McDonald’s Corp reported a higher-than-expected third-quarter profit on Friday as new menu items and renovations lifted sales during a summer of extreme economic volatility, and its shares rose nearly 3 percent.
The world’s biggest restaurant company and its franchisees have been investing in the business at a time when diners are reacting to economic volatility by carefully managing their spending. The strategy has helped McDonald’s win market share from smaller rivals with less financial heft.
By adding “Dollar Menu” items and introducing high-margin beverages such as coffee and fruit smoothies, McDonald’s has broadened its appeal beyond the young men who account for the biggest share of sales at most other fast-food chains.
The company, which has also accelerated its global expansion, has been making its restaurants in Europe and the US more modern and inviting. That effort is boosting sales and making service faster and more efficient.
Sales at established restaurants rose 6.6 percent last month. That was nearly twice the gain analysts expected and landed amid debt woes in Europe, stubbornly high unemployment in the US and worries about slower growth in China.
US same-restaurant sales rose 5 percent, while Europe was up 6.9 percent and Asia/Pacific, Middle East and Africa had a 6.8 percent increase.
The company forecast a 4 to 5 percent increase in sales at established restaurants for this month.
McDonald’s said sales at established restaurants in China were up 11.3 percent for the third quarter. KFC parent Yum Brands Inc, which is the No. 1 US restaurant brand in the world’s fastest-growing major economy, recently reported a 19 percent gain in same-restaurant sales.
Strong results for last month from Europe, especially Germany, helped allay fears that austerity measures would pummel demand in the region, Lazard Capital Markets analyst Matthew DiFrisco said.
McDonald’s “continues to evolve into more of a staple than a discretionary brand,” DiFrisco said, adding that the company also turned in solid results from the US.
The company nudged up its forecast for food and other costs, but DiFrisco said this was no cause for concern.

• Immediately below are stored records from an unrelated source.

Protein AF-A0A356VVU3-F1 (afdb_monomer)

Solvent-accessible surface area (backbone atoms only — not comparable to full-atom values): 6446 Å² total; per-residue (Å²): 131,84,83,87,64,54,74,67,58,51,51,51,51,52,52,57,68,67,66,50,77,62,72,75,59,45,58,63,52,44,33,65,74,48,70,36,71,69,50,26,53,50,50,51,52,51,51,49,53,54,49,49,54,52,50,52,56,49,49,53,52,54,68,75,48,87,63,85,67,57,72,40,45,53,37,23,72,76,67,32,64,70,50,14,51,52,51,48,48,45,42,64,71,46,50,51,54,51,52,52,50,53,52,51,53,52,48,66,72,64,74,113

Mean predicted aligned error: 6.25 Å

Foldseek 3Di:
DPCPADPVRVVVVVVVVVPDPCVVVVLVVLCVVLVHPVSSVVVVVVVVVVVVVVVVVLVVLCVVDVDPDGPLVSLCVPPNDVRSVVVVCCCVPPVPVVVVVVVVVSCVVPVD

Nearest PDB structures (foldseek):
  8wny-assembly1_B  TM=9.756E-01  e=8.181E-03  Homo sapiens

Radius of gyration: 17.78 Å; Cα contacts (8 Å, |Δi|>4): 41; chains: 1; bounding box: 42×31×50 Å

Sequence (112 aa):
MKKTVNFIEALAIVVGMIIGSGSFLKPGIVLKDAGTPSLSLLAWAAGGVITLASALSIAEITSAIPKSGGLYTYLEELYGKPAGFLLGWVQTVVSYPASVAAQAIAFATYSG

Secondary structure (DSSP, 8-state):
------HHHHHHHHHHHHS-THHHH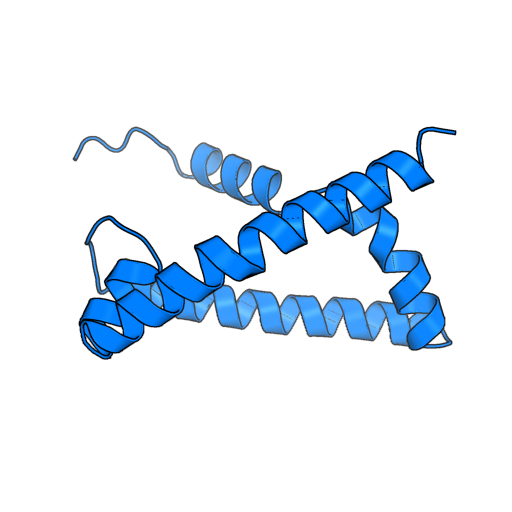HHHHHHHHH-SHHHHHHHHHHHHHHHHHHHHHHHHHHHH---SSHHHHHHHHHH-HHHHHHHHHHIIIIIHHHHHHHHHHHHHHH--

pLDDT: mean 86.81, std 9.27, range [43.53, 96.94]

Structure (mmCIF, N/CA/C/O backbone):
data_AF-A0A356VVU3-F1
#
_entry.id   AF-A0A356VVU3-F1
#
loop_
_atom_site.group_PDB
_atom_site.id
_atom_site.type_symbol
_atom_site.label_atom_id
_atom_site.label_alt_id
_atom_site.label_comp_id
_atom_site.label_asym_id
_atom_site.label_entity_id
_atom_site.label_seq_id
_atom_site.pdbx_PDB_ins_code
_atom_site.Cartn_x
_atom_site.Cartn_y
_atom_site.Cartn_z
_atom_site.occupancy
_atom_site.B_iso_or_equiv
_atom_site.auth_seq_id
_atom_site.auth_comp_id
_atom_site.auth_asym_id
_atom_site.auth_atom_id
_atom_site.pdbx_PDB_model_num
ATOM 1 N N . MET A 1 1 ? -6.168 3.218 27.012 1.00 45.12 1 MET A N 1
ATOM 2 C CA . MET A 1 1 ? -5.211 2.357 26.280 1.00 45.12 1 MET A CA 1
ATOM 3 C C . MET A 1 1 ? -3.805 2.887 26.519 1.00 45.12 1 MET A C 1
ATOM 5 O O . MET A 1 1 ? -3.593 4.081 26.348 1.00 45.12 1 MET A O 1
ATOM 9 N N . LYS A 1 2 ? -2.873 2.054 26.994 1.00 43.53 2 LYS A N 1
ATOM 10 C CA . LYS A 1 2 ? -1.479 2.454 27.252 1.00 43.53 2 LYS A CA 1
ATOM 11 C C . LYS A 1 2 ? -0.789 2.617 25.889 1.00 43.53 2 LYS A C 1
ATOM 13 O O . LYS A 1 2 ? -0.807 1.669 25.113 1.00 43.53 2 LYS A O 1
ATOM 18 N N . LYS A 1 3 ? -0.251 3.799 25.561 1.00 57.19 3 LYS A N 1
ATOM 19 C CA . LYS A 1 3 ? 0.518 4.002 24.319 1.00 57.19 3 LYS A CA 1
ATOM 20 C C . LYS A 1 3 ? 1.832 3.227 24.446 1.00 57.19 3 LYS A C 1
ATOM 22 O O . LYS A 1 3 ? 2.761 3.708 25.079 1.00 57.19 3 LYS A O 1
ATOM 27 N N . THR A 1 4 ? 1.867 2.003 23.928 1.00 76.69 4 THR A N 1
ATOM 28 C CA . THR A 1 4 ? 3.052 1.126 23.945 1.00 76.69 4 THR A CA 1
ATOM 29 C C . THR A 1 4 ? 3.984 1.357 22.761 1.00 76.69 4 THR A C 1
ATOM 31 O O . THR A 1 4 ? 4.990 0.671 22.662 1.00 76.69 4 THR A O 1
ATOM 34 N N . VAL A 1 5 ? 3.646 2.296 21.873 1.00 84.38 5 VAL A N 1
ATOM 35 C CA . VAL A 1 5 ? 4.426 2.628 20.680 1.00 84.38 5 VAL A CA 1
ATOM 36 C C . VAL A 1 5 ? 4.622 4.141 20.637 1.00 84.38 5 VAL A C 1
ATOM 38 O O . VAL A 1 5 ? 3.649 4.902 20.689 1.00 84.38 5 VAL A O 1
ATOM 41 N N . ASN A 1 6 ? 5.876 4.577 20.582 1.00 90.62 6 ASN A N 1
ATOM 42 C CA . ASN A 1 6 ? 6.249 5.970 20.374 1.00 90.62 6 ASN A CA 1
ATOM 43 C C . ASN A 1 6 ? 6.261 6.321 18.869 1.00 90.62 6 ASN A C 1
ATOM 45 O O . ASN A 1 6 ? 6.141 5.453 18.007 1.00 90.62 6 ASN A O 1
ATOM 49 N N . PHE A 1 7 ? 6.369 7.607 18.528 1.00 89.44 7 PHE A N 1
ATOM 50 C CA . PHE A 1 7 ? 6.290 8.052 17.129 1.00 89.44 7 PHE A CA 1
ATOM 51 C C . PHE A 1 7 ? 7.375 7.432 16.236 1.00 89.44 7 PHE A C 1
ATOM 53 O O . PHE A 1 7 ? 7.089 7.022 15.114 1.00 89.44 7 PHE A O 1
ATOM 60 N N . ILE A 1 8 ? 8.605 7.340 16.740 1.00 93.81 8 ILE A N 1
ATOM 61 C CA . ILE A 1 8 ? 9.741 6.810 15.982 1.00 93.81 8 ILE A CA 1
ATOM 62 C C . ILE A 1 8 ? 9.590 5.303 15.767 1.00 93.81 8 ILE A C 1
ATOM 64 O O . ILE A 1 8 ? 9.837 4.820 14.668 1.00 93.81 8 ILE A O 1
ATOM 68 N N . GLU A 1 9 ? 9.122 4.573 16.778 1.00 92.94 9 GLU A N 1
ATOM 69 C CA . GLU A 1 9 ? 8.804 3.148 16.674 1.00 92.94 9 GLU A CA 1
ATOM 70 C C . GLU A 1 9 ? 7.703 2.907 15.637 1.00 92.94 9 GLU A C 1
ATOM 72 O O . GLU A 1 9 ? 7.864 2.064 14.758 1.00 92.94 9 GLU A O 1
ATOM 77 N N . ALA A 1 10 ? 6.615 3.683 15.683 1.00 90.12 10 ALA A N 1
ATOM 78 C CA . ALA A 1 10 ? 5.536 3.582 14.704 1.00 90.12 10 ALA A CA 1
ATOM 79 C C . ALA A 1 10 ? 6.034 3.870 13.279 1.00 90.12 10 ALA A C 1
ATOM 81 O O . ALA A 1 10 ? 5.737 3.113 12.355 1.00 90.12 10 ALA A O 1
ATOM 82 N N . LEU A 1 11 ? 6.827 4.931 13.102 1.00 92.06 11 LEU A N 1
ATOM 83 C CA . LEU A 1 11 ? 7.410 5.294 11.813 1.00 92.06 11 LEU A CA 1
ATOM 84 C C . LEU A 1 11 ? 8.328 4.189 11.277 1.00 92.06 11 LEU A C 1
ATOM 86 O O . LEU A 1 11 ? 8.210 3.807 10.114 1.00 92.06 11 LEU A O 1
ATOM 90 N N . ALA A 1 12 ? 9.213 3.653 12.119 1.00 92.44 12 ALA A N 1
ATOM 91 C CA . ALA A 1 12 ? 10.141 2.593 11.742 1.00 92.44 12 ALA A CA 1
ATOM 92 C C . ALA A 1 12 ? 9.407 1.312 11.317 1.00 92.44 12 ALA A C 1
ATOM 94 O O . ALA A 1 12 ? 9.769 0.708 10.308 1.00 92.44 12 ALA A O 1
ATOM 95 N N . ILE A 1 13 ? 8.343 0.935 12.036 1.00 91.38 13 ILE A N 1
ATOM 96 C CA . ILE A 1 13 ? 7.495 -0.210 11.679 1.00 91.38 13 ILE A CA 1
ATOM 97 C C . ILE A 1 13 ? 6.860 0.002 10.302 1.00 91.38 13 ILE A C 1
ATOM 99 O O . ILE A 1 13 ? 6.938 -0.880 9.451 1.00 91.38 13 ILE A O 1
ATOM 103 N N . VAL A 1 14 ? 6.270 1.175 10.055 1.00 90.12 14 VAL A N 1
ATOM 104 C CA . VAL A 1 14 ? 5.615 1.479 8.773 1.00 90.12 14 VAL A CA 1
ATOM 105 C C . VAL A 1 14 ? 6.622 1.470 7.621 1.00 90.12 14 VAL A C 1
ATOM 107 O O . VAL A 1 14 ? 6.361 0.854 6.590 1.00 90.12 14 VAL A O 1
ATOM 110 N N . VAL A 1 15 ? 7.793 2.090 7.794 1.00 90.94 15 VAL A N 1
ATOM 111 C CA . VAL A 1 15 ? 8.856 2.084 6.775 1.00 90.94 15 VAL A CA 1
ATOM 112 C C . VAL A 1 15 ? 9.316 0.652 6.480 1.00 90.94 15 VAL A C 1
ATOM 114 O O . VAL A 1 15 ? 9.420 0.277 5.313 1.00 90.94 15 VAL A O 1
ATOM 117 N N . GLY A 1 16 ? 9.520 -0.169 7.515 1.00 88.56 16 GLY A N 1
ATOM 118 C CA . GLY A 1 16 ? 9.905 -1.574 7.364 1.00 88.56 16 GLY A CA 1
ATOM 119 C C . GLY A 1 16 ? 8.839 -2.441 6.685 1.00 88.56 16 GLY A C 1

“They are managing their costs and margins in an environment where commodity costs are still heady,” he said.
“Consumers everywhere continue to be cautious and hesitant to spend,” McDonald’s chief executive Jim Skinner said in a conference call with analysts.
Restaurant operators of all stripes are grappling with higher costs for beef and other ingredients. McDonald’s has raised menu prices to take some of the sting out of that hit, but said it would weigh future increases carefully.
“We are very judicious about price increases because maintaining everyday affordability, particularly in the environment that we are in today, is paramount,” McDonald’s chief financial officer Peter Bensen said on the conference call.
Third-quarter net income rose to US$1.51 billion, or US$1.45 per share, from US$1.39 billion, or US$1.29 per share, a year ago.
Analysts on average had forecast US$1.43 a share, according to Thomson Reuters I/B/E/S.
Earnings per share rose more than 12 percent, but were up only about 6 percent excluding foreign currency benefits.
Revenue rose 13.8 percent to US$7.17 billion.
McDonald’s shares were up 2.9 percent at US$91.57 in afternoon trading on the New York Stock exchange on Friday.